**Task goal**
For the records that follow, give the number of lines in which the word "polymer" occurs, with nothing added.

^^^^^^^^

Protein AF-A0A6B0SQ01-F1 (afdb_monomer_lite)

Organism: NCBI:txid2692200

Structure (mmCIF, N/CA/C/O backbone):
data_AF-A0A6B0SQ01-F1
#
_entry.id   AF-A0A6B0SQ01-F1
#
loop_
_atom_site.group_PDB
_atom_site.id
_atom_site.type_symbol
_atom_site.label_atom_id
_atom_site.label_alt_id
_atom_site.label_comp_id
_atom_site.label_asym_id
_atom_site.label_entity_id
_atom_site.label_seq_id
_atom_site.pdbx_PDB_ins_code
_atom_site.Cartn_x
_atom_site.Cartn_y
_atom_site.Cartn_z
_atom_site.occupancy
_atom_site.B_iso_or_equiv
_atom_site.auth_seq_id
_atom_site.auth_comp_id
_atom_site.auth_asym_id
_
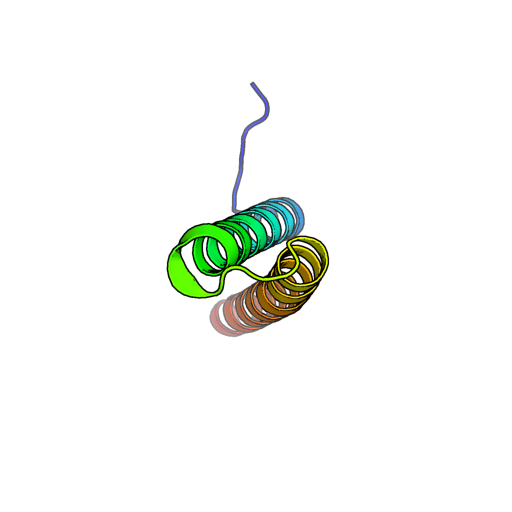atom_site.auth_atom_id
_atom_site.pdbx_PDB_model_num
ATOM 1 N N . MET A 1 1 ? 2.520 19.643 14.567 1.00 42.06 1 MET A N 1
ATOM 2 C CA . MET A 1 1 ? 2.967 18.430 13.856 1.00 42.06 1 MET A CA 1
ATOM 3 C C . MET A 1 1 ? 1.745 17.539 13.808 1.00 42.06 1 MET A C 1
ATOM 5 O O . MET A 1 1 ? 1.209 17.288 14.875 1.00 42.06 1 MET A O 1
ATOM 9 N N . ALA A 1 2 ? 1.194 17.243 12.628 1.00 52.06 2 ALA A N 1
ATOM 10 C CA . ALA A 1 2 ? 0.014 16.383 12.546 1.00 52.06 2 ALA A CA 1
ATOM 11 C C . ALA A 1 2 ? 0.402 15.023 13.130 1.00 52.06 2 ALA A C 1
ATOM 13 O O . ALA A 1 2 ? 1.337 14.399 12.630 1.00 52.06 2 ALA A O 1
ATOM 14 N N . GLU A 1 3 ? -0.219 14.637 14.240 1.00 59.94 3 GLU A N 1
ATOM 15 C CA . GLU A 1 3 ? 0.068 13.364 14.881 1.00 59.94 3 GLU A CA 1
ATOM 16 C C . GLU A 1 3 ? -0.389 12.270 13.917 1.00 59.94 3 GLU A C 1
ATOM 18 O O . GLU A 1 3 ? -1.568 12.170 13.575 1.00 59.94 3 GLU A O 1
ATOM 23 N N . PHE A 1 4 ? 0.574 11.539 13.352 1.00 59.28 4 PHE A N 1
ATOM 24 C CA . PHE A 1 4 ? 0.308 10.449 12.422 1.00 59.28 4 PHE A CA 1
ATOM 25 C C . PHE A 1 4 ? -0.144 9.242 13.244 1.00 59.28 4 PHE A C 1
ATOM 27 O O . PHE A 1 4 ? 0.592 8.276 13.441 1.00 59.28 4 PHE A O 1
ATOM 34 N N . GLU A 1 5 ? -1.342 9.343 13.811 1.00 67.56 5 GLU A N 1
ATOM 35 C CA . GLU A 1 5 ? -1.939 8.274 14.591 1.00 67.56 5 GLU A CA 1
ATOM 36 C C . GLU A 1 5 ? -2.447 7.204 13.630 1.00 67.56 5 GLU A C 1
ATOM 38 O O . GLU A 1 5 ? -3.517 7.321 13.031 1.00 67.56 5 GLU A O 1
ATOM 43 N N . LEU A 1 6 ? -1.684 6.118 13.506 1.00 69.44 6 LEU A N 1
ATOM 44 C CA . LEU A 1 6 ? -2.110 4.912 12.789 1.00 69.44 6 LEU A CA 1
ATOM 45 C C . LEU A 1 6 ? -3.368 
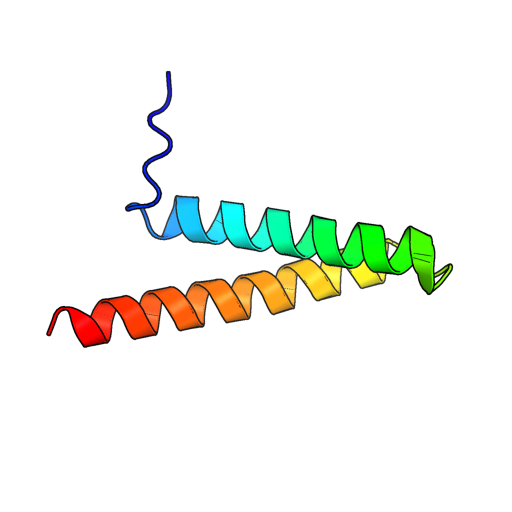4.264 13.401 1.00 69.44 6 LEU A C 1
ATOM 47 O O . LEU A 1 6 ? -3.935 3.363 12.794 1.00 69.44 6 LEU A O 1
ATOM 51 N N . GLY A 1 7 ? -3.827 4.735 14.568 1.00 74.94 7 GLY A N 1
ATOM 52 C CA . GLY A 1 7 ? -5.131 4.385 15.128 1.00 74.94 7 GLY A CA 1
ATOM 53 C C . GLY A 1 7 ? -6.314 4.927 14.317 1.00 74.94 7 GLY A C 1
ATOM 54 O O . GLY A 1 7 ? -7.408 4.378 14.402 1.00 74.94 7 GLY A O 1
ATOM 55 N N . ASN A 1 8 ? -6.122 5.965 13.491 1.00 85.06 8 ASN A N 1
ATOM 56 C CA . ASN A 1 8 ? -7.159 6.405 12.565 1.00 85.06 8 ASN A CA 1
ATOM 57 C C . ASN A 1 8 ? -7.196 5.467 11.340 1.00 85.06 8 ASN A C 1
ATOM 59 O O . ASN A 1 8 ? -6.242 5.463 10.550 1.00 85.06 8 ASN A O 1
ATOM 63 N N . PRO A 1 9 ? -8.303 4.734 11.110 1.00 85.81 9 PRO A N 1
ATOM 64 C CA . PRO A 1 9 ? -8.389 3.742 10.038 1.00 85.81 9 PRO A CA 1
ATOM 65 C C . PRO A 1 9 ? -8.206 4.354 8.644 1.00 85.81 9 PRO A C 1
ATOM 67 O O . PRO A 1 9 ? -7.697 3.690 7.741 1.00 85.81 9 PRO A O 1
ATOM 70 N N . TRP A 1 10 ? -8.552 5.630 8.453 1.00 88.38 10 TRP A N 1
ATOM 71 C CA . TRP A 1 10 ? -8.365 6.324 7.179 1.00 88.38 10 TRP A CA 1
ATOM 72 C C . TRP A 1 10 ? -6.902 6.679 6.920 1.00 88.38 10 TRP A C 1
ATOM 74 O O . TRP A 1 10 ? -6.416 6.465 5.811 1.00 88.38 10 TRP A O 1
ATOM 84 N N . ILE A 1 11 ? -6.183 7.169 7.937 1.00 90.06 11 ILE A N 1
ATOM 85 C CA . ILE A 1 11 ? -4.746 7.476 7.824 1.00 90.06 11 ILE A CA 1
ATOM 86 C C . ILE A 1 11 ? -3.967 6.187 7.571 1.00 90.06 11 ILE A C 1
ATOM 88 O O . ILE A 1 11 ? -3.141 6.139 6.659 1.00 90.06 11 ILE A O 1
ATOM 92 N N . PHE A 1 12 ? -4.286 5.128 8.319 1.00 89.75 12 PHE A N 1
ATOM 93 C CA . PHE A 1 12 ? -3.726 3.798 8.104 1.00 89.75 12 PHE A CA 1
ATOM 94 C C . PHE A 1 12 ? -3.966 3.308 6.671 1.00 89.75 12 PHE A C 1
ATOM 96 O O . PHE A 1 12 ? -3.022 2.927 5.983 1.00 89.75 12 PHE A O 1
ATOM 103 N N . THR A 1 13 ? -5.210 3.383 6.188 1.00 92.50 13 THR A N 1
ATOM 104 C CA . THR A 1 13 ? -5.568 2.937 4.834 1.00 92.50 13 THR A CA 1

^^^^^^^^

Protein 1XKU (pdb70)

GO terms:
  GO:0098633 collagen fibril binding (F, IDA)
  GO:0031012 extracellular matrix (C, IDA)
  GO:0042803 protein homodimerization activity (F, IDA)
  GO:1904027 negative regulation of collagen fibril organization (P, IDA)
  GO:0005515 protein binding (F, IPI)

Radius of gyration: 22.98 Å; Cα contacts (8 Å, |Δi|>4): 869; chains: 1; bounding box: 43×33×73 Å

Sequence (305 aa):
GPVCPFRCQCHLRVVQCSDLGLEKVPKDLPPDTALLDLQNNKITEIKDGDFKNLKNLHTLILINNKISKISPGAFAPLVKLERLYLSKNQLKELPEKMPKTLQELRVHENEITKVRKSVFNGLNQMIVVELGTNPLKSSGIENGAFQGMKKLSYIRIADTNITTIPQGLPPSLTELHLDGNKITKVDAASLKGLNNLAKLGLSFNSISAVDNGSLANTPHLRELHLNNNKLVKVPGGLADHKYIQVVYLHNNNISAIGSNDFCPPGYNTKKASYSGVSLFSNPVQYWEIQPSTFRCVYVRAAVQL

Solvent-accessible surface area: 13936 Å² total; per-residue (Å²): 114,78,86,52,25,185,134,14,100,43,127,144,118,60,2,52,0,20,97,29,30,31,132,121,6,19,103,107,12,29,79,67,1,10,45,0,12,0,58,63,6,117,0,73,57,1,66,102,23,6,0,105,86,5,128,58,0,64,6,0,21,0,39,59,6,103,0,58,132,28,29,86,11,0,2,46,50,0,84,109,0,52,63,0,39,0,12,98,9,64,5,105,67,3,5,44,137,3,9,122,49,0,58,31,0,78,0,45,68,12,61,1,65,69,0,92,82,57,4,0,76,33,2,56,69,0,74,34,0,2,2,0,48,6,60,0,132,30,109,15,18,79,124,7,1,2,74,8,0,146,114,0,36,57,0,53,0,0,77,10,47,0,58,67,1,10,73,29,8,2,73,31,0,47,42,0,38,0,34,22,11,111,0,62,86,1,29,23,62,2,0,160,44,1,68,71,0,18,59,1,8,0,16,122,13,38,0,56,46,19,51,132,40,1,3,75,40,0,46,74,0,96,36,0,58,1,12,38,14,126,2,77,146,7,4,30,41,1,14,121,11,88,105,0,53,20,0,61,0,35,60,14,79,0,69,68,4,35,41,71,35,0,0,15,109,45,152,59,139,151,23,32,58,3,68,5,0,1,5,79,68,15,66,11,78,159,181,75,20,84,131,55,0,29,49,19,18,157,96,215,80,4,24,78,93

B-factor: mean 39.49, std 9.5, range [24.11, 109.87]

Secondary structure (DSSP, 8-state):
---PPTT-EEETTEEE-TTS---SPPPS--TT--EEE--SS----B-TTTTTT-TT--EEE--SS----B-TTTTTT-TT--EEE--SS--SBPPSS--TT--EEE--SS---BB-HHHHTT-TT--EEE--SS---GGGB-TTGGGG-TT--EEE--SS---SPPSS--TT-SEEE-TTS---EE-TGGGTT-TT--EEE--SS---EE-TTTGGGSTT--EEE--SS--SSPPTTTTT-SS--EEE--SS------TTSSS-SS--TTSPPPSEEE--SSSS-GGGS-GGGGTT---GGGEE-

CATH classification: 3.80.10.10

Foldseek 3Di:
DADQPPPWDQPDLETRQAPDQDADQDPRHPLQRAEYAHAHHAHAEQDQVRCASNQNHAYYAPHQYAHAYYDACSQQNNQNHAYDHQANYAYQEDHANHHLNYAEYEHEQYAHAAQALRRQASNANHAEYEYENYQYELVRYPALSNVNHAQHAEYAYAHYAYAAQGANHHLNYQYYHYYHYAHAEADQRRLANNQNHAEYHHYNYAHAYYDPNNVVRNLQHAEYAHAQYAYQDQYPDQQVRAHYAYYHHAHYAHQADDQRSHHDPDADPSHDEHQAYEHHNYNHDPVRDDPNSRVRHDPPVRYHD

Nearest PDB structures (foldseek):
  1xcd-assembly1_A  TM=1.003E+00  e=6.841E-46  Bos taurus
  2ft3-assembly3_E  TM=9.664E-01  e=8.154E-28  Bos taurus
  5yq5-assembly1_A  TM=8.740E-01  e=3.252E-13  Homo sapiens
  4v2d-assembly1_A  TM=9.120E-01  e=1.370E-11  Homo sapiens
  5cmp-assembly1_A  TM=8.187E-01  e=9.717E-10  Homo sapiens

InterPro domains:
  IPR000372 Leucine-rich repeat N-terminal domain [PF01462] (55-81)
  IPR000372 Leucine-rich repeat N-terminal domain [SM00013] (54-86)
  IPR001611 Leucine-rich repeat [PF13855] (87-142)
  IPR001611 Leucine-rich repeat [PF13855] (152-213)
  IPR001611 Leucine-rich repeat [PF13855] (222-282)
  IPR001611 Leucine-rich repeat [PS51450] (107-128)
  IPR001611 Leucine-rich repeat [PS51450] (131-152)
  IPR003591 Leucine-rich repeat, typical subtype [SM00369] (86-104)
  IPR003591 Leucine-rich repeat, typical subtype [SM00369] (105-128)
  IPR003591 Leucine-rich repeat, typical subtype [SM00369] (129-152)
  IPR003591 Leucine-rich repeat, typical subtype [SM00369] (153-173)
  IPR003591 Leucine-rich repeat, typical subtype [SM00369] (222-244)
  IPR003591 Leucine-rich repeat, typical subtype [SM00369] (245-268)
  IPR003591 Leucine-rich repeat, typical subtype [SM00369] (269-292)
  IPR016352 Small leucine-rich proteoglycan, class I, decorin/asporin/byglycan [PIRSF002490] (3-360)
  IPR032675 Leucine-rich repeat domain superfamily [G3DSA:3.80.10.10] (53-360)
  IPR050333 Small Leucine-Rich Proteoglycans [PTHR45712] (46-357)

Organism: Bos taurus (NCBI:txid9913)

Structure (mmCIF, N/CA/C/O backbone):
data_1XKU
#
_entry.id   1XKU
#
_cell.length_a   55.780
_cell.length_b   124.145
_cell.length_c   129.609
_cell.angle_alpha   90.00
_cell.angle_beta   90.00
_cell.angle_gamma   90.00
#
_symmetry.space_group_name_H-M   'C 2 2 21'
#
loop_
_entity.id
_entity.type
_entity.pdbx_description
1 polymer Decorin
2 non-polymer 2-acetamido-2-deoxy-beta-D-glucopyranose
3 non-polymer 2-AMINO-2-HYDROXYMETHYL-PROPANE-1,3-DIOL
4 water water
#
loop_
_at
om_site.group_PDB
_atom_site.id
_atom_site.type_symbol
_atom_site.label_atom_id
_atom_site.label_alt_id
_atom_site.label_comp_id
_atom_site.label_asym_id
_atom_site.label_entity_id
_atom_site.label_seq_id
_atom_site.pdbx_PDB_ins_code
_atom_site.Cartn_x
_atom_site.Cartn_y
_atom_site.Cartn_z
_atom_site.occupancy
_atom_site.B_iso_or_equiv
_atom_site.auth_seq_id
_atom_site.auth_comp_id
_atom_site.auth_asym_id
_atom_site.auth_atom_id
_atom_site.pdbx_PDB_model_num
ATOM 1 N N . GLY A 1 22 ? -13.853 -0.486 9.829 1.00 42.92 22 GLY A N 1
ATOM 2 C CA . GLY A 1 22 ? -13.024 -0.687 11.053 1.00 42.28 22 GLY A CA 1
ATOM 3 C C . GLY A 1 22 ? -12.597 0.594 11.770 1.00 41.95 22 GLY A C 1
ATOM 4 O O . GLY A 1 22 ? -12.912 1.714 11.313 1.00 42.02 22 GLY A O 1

^^^^^^^^

**Exercise answer**
3